D. Gene Ontology Classification of Discriminating Genes.
[0107] Genes discriminating resistance to each antileukemic agent
in B-lineage acute lymphoblastic leukemia were grouped in defined
functional categories according to the Gene Ontology database. For
prednisolone, the percentage of genes involved in metabolism (i.e.,
carbohydrate metabolism) was higher in the subgroup of 42
discriminating gene probe sets (25 percent) compared to the entire
genome (11 percent, P=0.039). For vincristine, genes involved in
nucleic acid metabolism (39 percent versus 23 percent, P=0.021) and
for L-asparaginase, protein metabolism genes (53 percent versus 20
percent, P<0.001) were over-represented in the group of genes
that were associated with drug resistance, compared to the entire
genome. Supplemental FIG. 12 depicts the functional groups
associated with drug resistance when both immunophenotypes were
included in the analyses.
E. Expression of Genes Previously Linked with Drug Resistance or
Prognosis in Acute Leukemia.
[0108] The great majority of differentially expressed genes that we
identified (120 of 123) have not been previously linked to drug
resistance for the four agents investigated. Only three genes that
were significant in our analyses, (i.e., RPL6, ARHA and SLC2A14)
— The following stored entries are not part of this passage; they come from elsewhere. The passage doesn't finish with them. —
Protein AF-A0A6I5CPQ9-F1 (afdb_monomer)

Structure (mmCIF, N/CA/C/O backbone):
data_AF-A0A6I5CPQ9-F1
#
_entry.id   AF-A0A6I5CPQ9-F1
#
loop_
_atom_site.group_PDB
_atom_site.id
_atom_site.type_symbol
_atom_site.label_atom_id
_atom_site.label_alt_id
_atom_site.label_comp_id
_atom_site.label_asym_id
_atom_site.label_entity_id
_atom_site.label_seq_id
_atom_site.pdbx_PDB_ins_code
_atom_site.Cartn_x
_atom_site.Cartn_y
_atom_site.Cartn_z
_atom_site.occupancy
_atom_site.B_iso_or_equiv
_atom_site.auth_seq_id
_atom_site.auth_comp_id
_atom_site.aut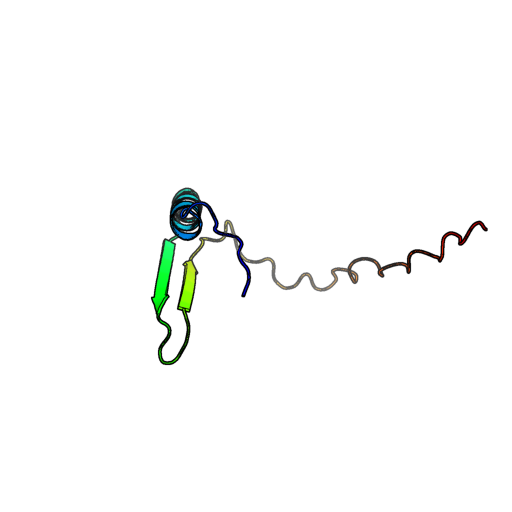h_asym_id
_atom_site.auth_atom_id
_atom_site.pdbx_PDB_model_num
ATOM 1 N N . ALA A 1 1 ? 8.272 6.450 21.463 1.00 42.44 1 ALA A N 1
ATOM 2 C CA . ALA A 1 1 ? 7.585 6.718 20.184 1.00 42.44 1 ALA A CA 1
ATOM 3 C C . ALA A 1 1 ? 8.582 7.412 19.265 1.00 42.44 1 ALA A C 1
ATOM 5 O O . ALA A 1 1 ? 9.183 8.386 19.698 1.00 42.44 1 ALA A O 1
ATOM 6 N N . GLY A 1 2 ? 8.862 6.861 18.081 1.00 46.72 2 GLY A N 1
ATOM 7 C CA . GLY A 1 2 ? 9.849 7.430 17.160 1.00 46.72 2 GLY A CA 1
ATOM 8 C C . GLY A 1 2 ? 9.293 8.671 16.467 1.00 46.72 2 GLY A C 1
ATOM 9 O O . GLY A 1 2 ? 8.460 8.550 15.577 1.00 46.72 2 GLY A O 1
ATOM 10 N N . THR A 1 3 ? 9.741 9.857 16.872 1.00 56.16 3 THR A N 1
ATOM 11 C CA . THR A 1 3 ? 9.322 11.151 16.299 1.00 56.16 3 THR A CA 1
ATOM 12 C C . THR A 1 3 ? 10.160 11.514 15.072 1.00 56.16 3 THR A C 1
ATOM 14 O O . THR A 1 3 ? 10.717 12.601 14.964 1.00 56.16 3 THR A O 1
ATOM 17 N N . GLY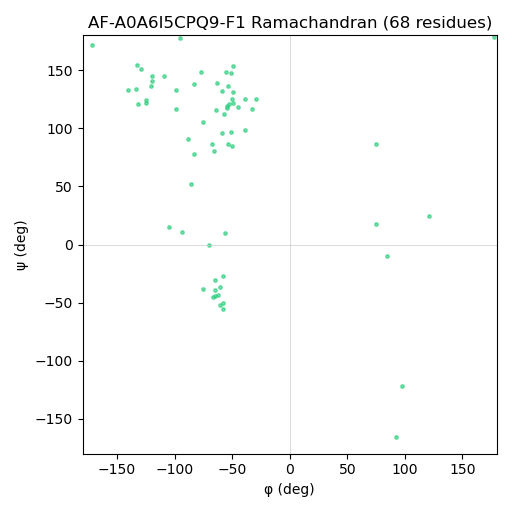 A 1 4 ? 10.260 10.593 14.119 1.00 55.22 4 GLY A N 1
ATOM 18 C CA . GLY A 1 4 ? 10.591 10.963 12.752 1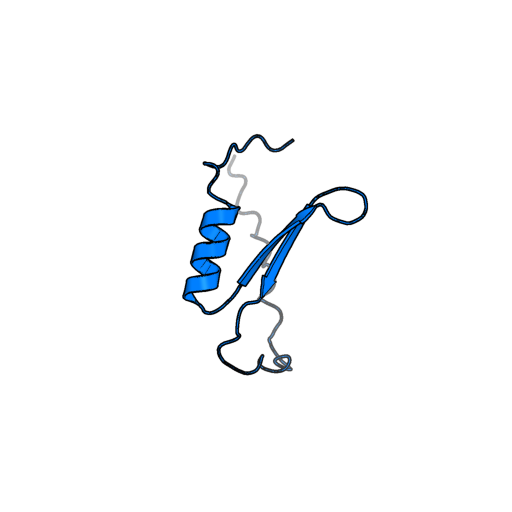.00 55.22 4 GLY A CA 1
ATOM 19 C C . GLY A 1 4 ? 9.279 11.259 12.053 1.00 55.22 4 GLY A C 1
ATOM 20 O O . GLY A 1 4 ? 8.663 10.332 11.534 1.00 55.22 4 GLY A O 1
ATOM 21 N N . ALA A 1 5 ? 8.820 12.512 12.068 1.00 61.31 5 ALA A N 1
ATOM 22 C CA . ALA A 1 5 ? 7.761 12.937 11.161 1.00 61.31 5 ALA A CA 1
ATOM 23 C C . ALA A 1 5 ? 8.337 12.868 9.742 1.00 61.31 5 ALA A C 1
ATOM 25 O O . ALA A 1 5 ? 8.832 13.854 9.201 1.00 61.31 5 ALA A O 1
ATOM 26 N N . GLY A 1 6 ? 8.367 11.661 9.169 1.00 61.00 6 GLY A N 1
ATOM 27 C CA . GLY A 1 6 ? 8.629 11.482 7.753 1.00 61.00 6 GLY A CA 1
ATOM 28 C C . GLY A 1 6 ? 7.676 12.398 6.996 1.00 61.00 6 GLY A C 1
ATOM 29 O O . GLY A 1 6 ? 6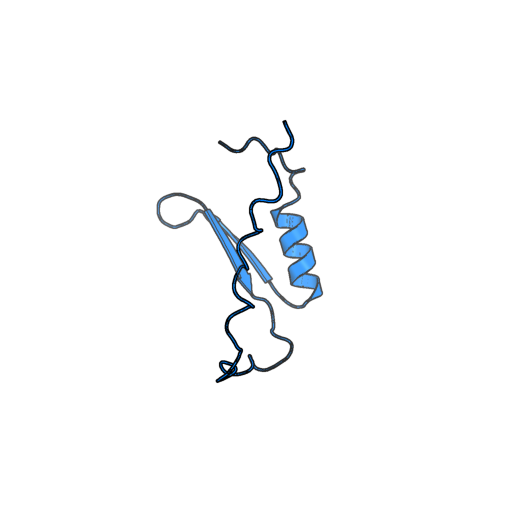.563 12.648 7.454 1.00 61.00 6 GLY A O 1
ATOM 30 N N . SER A 1 7 ? 8.110 12.903 5.852 1.00 75.81 7 SER A N 1
ATOM 31 C CA . SER A 1 7 ? 7.426 13.892 5.007 1.00 75.81 7 SER A CA 1
ATOM 32 C C . SER A 1 7 ? 6.002 13.518 4.538 1.00 75.81 7 SER A C 1
ATOM 34 O O . SER A 1 7 ? 5.447 14.191 3.681 1.00 75.81 7 SER A O 1
ATOM 36 N N . GLY A 1 8 ? 5.401 12.448 5.066 1.00 79.75 8 GLY A N 1
ATOM 37 C CA . GLY A 1 8 ? 4.110 11.890 4.668 1.00 79.75 8 GLY A CA 1
ATOM 38 C C . GLY A 1 8 ? 4.212 10.933 3.481 1.00 79.75 8 GLY A C 1
ATOM 39 O O . GLY A 1 8 ? 3.272 10.200 3.201 1.00 79.75 8 GLY A O 1
ATOM 40 N N . TYR A 1 9 ? 5.372 10.868 2.822 1.00 83.25 9 TYR A N 1
ATOM 41 C CA . TYR A 1 9 ? 5.552 10.136 1.565 1.00 83.25 9 TYR A CA 1
ATOM 42 C C . TYR A 1 9 ? 6.060 8.698 1.725 1.00 83.25 9 TYR A C 1
ATOM 44 O O . TYR A 1 9 ? 6.434 8.074 0.738 1.00 83.25 9 TYR A O 1
ATOM 52 N N . GLY A 1 10 ? 6.086 8.142 2.940 1.00 89.69 10 GLY A N 1
ATOM 53 C CA . GLY A 1 10 ? 6.609 6.789 3.174 1.00 89.69 10 GLY A CA 1
ATOM 54 C C . GLY A 1 10 ? 5.869 5.722 2.359 1.00 89.69 10 GLY A C 1
ATOM 55 O O . GLY A 1 10 ? 6.486 5.006 1.573 1.00 89.69 10 GLY A O 1
ATOM 56 N N . LEU A 1 11 ? 4.541 5.661 2.510 1.00 93.19 11 LEU A N 1
ATOM 57 C CA . LEU A 1 11 ? 3.689 4.696 1.804 1.00 93.19 11 LEU A CA 1
ATOM 58 C C . LEU A 1 11 ? 3.480 5.062 0.333 1.00 93.19 11 LEU A C 1
ATOM 60 O O . LEU A 1 11 ? 3.509 4.177 -0.514 1.00 93.19 11 LEU A O 1
ATOM 64 N N . VAL A 1 12 ? 3.327 6.355 0.025 1.00 94.00 12 VAL A N 1
ATOM 65 C CA . VAL A 1 12 ? 3.187 6.838 -1.360 1.00 94.00 12 VAL A CA 1
ATOM 66 C C . VAL A 1 12 ? 4.431 6.479 -2.168 1.00 94.00 12 VAL A C 1
ATOM 68 O O . VAL A 1 12 ? 4.331 5.792 -3.178 1.00 94.00 12 VAL A O 1
ATOM 71 N N . GLY A 1 13 ? 5.617 6.823 -1.664 1.00 94.38 13 GLY A N 1
ATOM 72 C CA . GLY A 1 13 ? 6.872 6.489 -2.328 1.00 94.38 13 GLY A CA 1
ATOM 73 C C . GLY A 1 13 ? 7.131 4.984 -2.394 1.00 94.38 13 GLY A C 1
ATOM 74 O O . GLY A 1 13 ? 7.775 4.512 -3.328 1.00 94.38 13 GLY A O 1
ATOM 75 N N . LEU A 1 14 ? 6.648 4.205 -1.419 1.00 95.44 14 LEU A N 1
ATOM 76 C CA . LEU A 1 14 ? 6.724 2.745 -1.482 1.00 95.44 14 LEU A CA 1
ATOM 77 C C . LEU A 1 14 ? 5.849 2.190 -2.615 1.00 95.44 14 LEU A C 1
ATOM 79 O O . LEU A 1 14 ? 6.330 1.360 -3.383 1.00 95.44 14 LEU A O 1
ATOM 83 N N . ALA A 1 15 ? 4.612 2.677 -2.751 1.00 96.12 15 ALA A N 1
ATOM 84 C CA . ALA A 1 15 ? 3.704 2.280 -3.823 1.00 96.12 15 ALA A CA 1
ATOM 85 C C . ALA A 1 15 ? 4.259 2.649 -5.208 1.00 96.12 15 ALA A C 1
ATOM 87 O O . ALA A 1 15 ? 4.256 1.813 -6.109 1.00 96.12 15 ALA A O 1
ATOM 88 N N . GLU A 1 16 ? 4.811 3.856 -5.358 1.00 97.56 16 GLU A N 1
ATOM 89 C CA . GLU A 1 16 ? 5.473 4.300 -6.591 1.00 97.56 16 GLU A CA 1
ATOM 90 C C . GLU A 1 16 ? 6.626 3.366 -6.982 1.00 97.56 16 GLU A C 1
ATOM 92 O O . GLU A 1 16 ? 6.677 2.878 -8.111 1.00 97.56 16 GLU A O 1
ATOM 97 N N . ARG A 1 17 ? 7.534 3.065 -6.042 1.00 96.50 17 ARG A N 1
ATOM 98 C CA . ARG A 1 17 ? 8.687 2.188 -6.302 1.00 9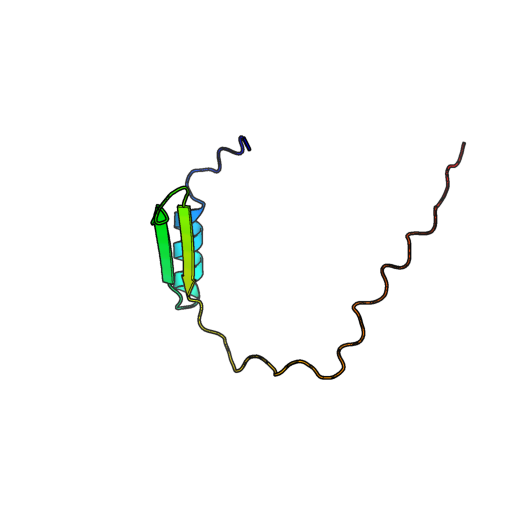6.50 17 ARG A CA 1
ATOM 99 C C . ARG A 1 17 ? 8.280 0.753 -6.620 1.00 96.50 17 ARG A C 1
ATOM 101 O O . ARG A 1 17 ? 8.891 0.143 -7.490 1.00 96.50 17 ARG A O 1
ATOM 108 N N . ALA A 1 18 ? 7.268 0.214 -5.943 1.00 97.75 18 ALA A N 1
ATOM 109 C CA . ALA A 1 18 ? 6.762 -1.120 -6.250 1.00 97.75 18 ALA A CA 1
ATOM 110 C C . ALA A 1 18 ? 6.146 -1.168 -7.656 1.00 97.75 18 ALA A C 1
ATOM 112 O O . ALA A 1 18 ? 6.470 -2.063 -8.435 1.00 97.75 18 ALA A O 1
ATOM 113 N N . ALA A 1 19 ? 5.345 -0.164 -8.023 1.00 97.75 19 ALA A N 1
ATOM 114 C CA . ALA A 1 19 ? 4.741 -0.083 -9.350 1.00 97.75 19 ALA A CA 1
ATOM 115 C C . ALA A 1 19 ? 5.794 -0.005 -10.471 1.00 97.75 19 ALA A C 1
ATOM 117 O O . ALA A 1 19 ? 5.623 -0.634 -11.515 1.00 97.75 19 ALA A O 1
ATOM 118 N N . MET A 1 20 ? 6.915 0.695 -10.247 1.00 97.75 20 MET A N 1
ATOM 119 C CA . MET A 1 20 ? 8.025 0.769 -11.214 1.00 97.75 20 MET A CA 1
ATOM 120 C C . MET A 1 20 ? 8.614 -0.603 -11.578 1.00 97.75 20 MET A C 1
ATOM 122 O O . MET A 1 20 ? 9.141 -0.757 -12.677 1.00 97.75 20 MET A O 1
ATOM 126 N N . VAL A 1 21 ? 8.522 -1.591 -10.683 1.00 96.88 21 VAL A N 1
ATOM 127 C CA . VAL A 1 21 ? 9.005 -2.966 -10.910 1.00 96.88 21 VAL A CA 1
ATOM 128 C C . VAL A 1 21 ? 7.870 -3.963 -11.174 1.00 96.88 21 VAL A C 1
ATOM 130 O O . VAL A 1 21 ? 8.080 -5.171 -11.111 1.00 96.88 21 VAL A O 1
ATOM 133 N N . GLY A 1 22 ? 6.661 -3.476 -11.473 1.00 97.12 22 GLY A N 1
ATOM 134 C CA . GLY A 1 22 ? 5.489 -4.318 -11.739 1.00 97.12 22 GLY A CA 1
ATOM 135 C C . GLY A 1 22 ? 4.876 -4.962 -10.492 1.00 97.12 22 GLY A C 1
ATOM 136 O O . GLY A 1 22 ? 4.138 -5.937 -10.614 1.00 97.12 22 GLY A O 1
ATOM 137 N N . GLY A 1 23 ? 5.201 -4.450 -9.306 1.00 97.81 23 GLY A N 1
ATOM 138 C CA . GLY A 1 23 ? 4.646 -4.887 -8.031 1.00 97.81 23 GLY A CA 1
ATOM 139 C C . GLY A 1 23 ? 3.459 -4.053 -7.550 1.00 97.81 23 GLY A C 1
ATOM 140 O O . GLY A 1 23 ? 3.081 -3.045 -8.153 1.00 97.81 23 GLY A O 1
ATOM 141 N N . THR A 1 24 ? 2.897 -4.462 -6.418 1.00 98.00 24 THR A N 1
ATOM 142 C CA . THR A 1 24 ? 1.768 -3.805 -5.747 1.00 98.00 24 THR A CA 1
ATOM 143 C C . THR A 1 24 ? 2.039 -3.632 -4.261 1.00 98.00 24 THR A C 1
ATOM 145 O O . THR A 1 24 ? 2.821 -4.373 -3.673 1.00 98.00 24 THR A O 1
ATOM 148 N N . VAL A 1 25 ? 1.395 -2.641 -3.642 1.00 98.06 25 VAL A N 1
ATOM 149 C CA . VAL A 1 25 ? 1.489 -2.384 -2.199 1.00 98.06 25 VAL A CA 1
ATOM 150 C C . VAL A 1 25 ? 0.092 -2.169 -1.642 1.00 98.06 25 VAL A C 1
ATOM 152 O O . VAL A 1 25 ? -0.683 -1.391 -2.199 1.00 98.06 25 VAL A O 1
ATOM 155 N N . THR A 1 26 ? -0.209 -2.808 -0.517 1.00 96.88 26 THR A N 1
ATOM 156 C CA . THR A 1 26 ? -1.401 -2.528 0.285 1.00 96.88 26 THR A CA 1
ATOM 157 C C . THR A 1 26 ? -0.987 -2.092 1.685 1.00 96.88 26 THR A C 1
ATOM 159 O O . THR A 1 26 ? 0.026 -2.531 2.226 1.00 96.88 26 THR A O 1
ATOM 162 N N . ALA A 1 27 ? -1.746 -1.171 2.271 1.00 95.62 27 ALA A N 1
ATOM 163 C CA . ALA A 1 27 ? -1.519 -0.707 3.631 1.00 95.62 27 ALA A CA 1
ATOM 164 C C . ALA A 1 27 ? -2.863 -0.518 4.327 1.00 95.62 27 ALA A C 1
ATOM 166 O O . ALA A 1 27 ? -3.777 0.092 3.769 1.00 95.62 27 ALA A O 1
ATOM 167 N N . GLY A 1 28 ? -2.983 -1.027 5.548 1.00 94.50 28 GLY A N 1
ATOM 168 C CA . GLY A 1 28 ? -4.237 -0.964 6.284 1.00 94.50 28 GLY A CA 1
ATOM 169 C C . GLY A 1 28 ? -4.125 -1.429 7.733 1.00 94.50 28 GLY A C 1
ATOM 170 O O . GLY A 1 28 ? -3.083 -1.938 8.155 1.00 94.50 28 GLY A O 1
ATOM 171 N N . PRO A 1 29 ? -5.193 -1.246 8.523 1.00 95.56 29 PRO A N 1
ATOM 172 C CA . PRO A 1 29 ? -5.260 -1.763 9.882 1.00 95.56 29 PRO A CA 1
ATOM 173 C C . PRO A 1 29 ? -5.197 -3.297 9.889 1.00 95.56 29 PRO A C 1
ATOM 175 O O . PRO A 1 29 ? -5.829 -3.963 9.068 1.00 95.56 29 PRO A O 1
ATOM 178 N N . ARG A 1 30 ? -4.456 -3.865 10.847 1.00 95.06 30 ARG A N 1
ATOM 179 C CA . ARG A 1 30 ? -4.456 -5.314 11.099 1.00 95.06 30 ARG A CA 1
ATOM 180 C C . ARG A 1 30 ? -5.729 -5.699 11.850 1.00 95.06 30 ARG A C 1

have been previously associated with resistance to doxorubicin
(RPL6,25 ARHA,26) or vincristine (SLC2A1427). When the expression
of 46 additional genes that encode proteins previously associated
with drug resistance or prognosis was compared in sensitive and
resistant acute lymphoblastic leukemia, 12 of those genes were
differentially expressed for at least one drug at the P<0.05
level, but none reached the level of significance required for
inclusion in the models described above. For example, the gene
encoding asparagine synthetase (ASNS) was significantly
over-expressed in acute lymphoblastic leukemia that was resistant
to L-asparaginase, consistent with previously reported differences
in the NCI panel of 60 human cancer cell lines (Scherf et al.
(2000) Nat. Genet. 24:236-44; and Weinstein et al. (1997) Science
275:343-49). However, ASNS (P=0.0002, Wilcoxon rank sum test;
P=0.0005, t-test) was not among the 54 most discriminating probe
sets for L-asparaginase sensitivity, as defined by P<0.0001.
III. Conclusions
[0109] The present invention identifies genes that are
differentially expressed in acute lymphoblastic leukemia cells that
exhibit de novo resistance to widely used antileukemic drugs, and
demonstrates that the expression pattern of these genes is related
to treatment outcome. The expression of 42, 59, 54 and 22 gene
probe sets (representing 123 unique known genes and 30 cDNA clones)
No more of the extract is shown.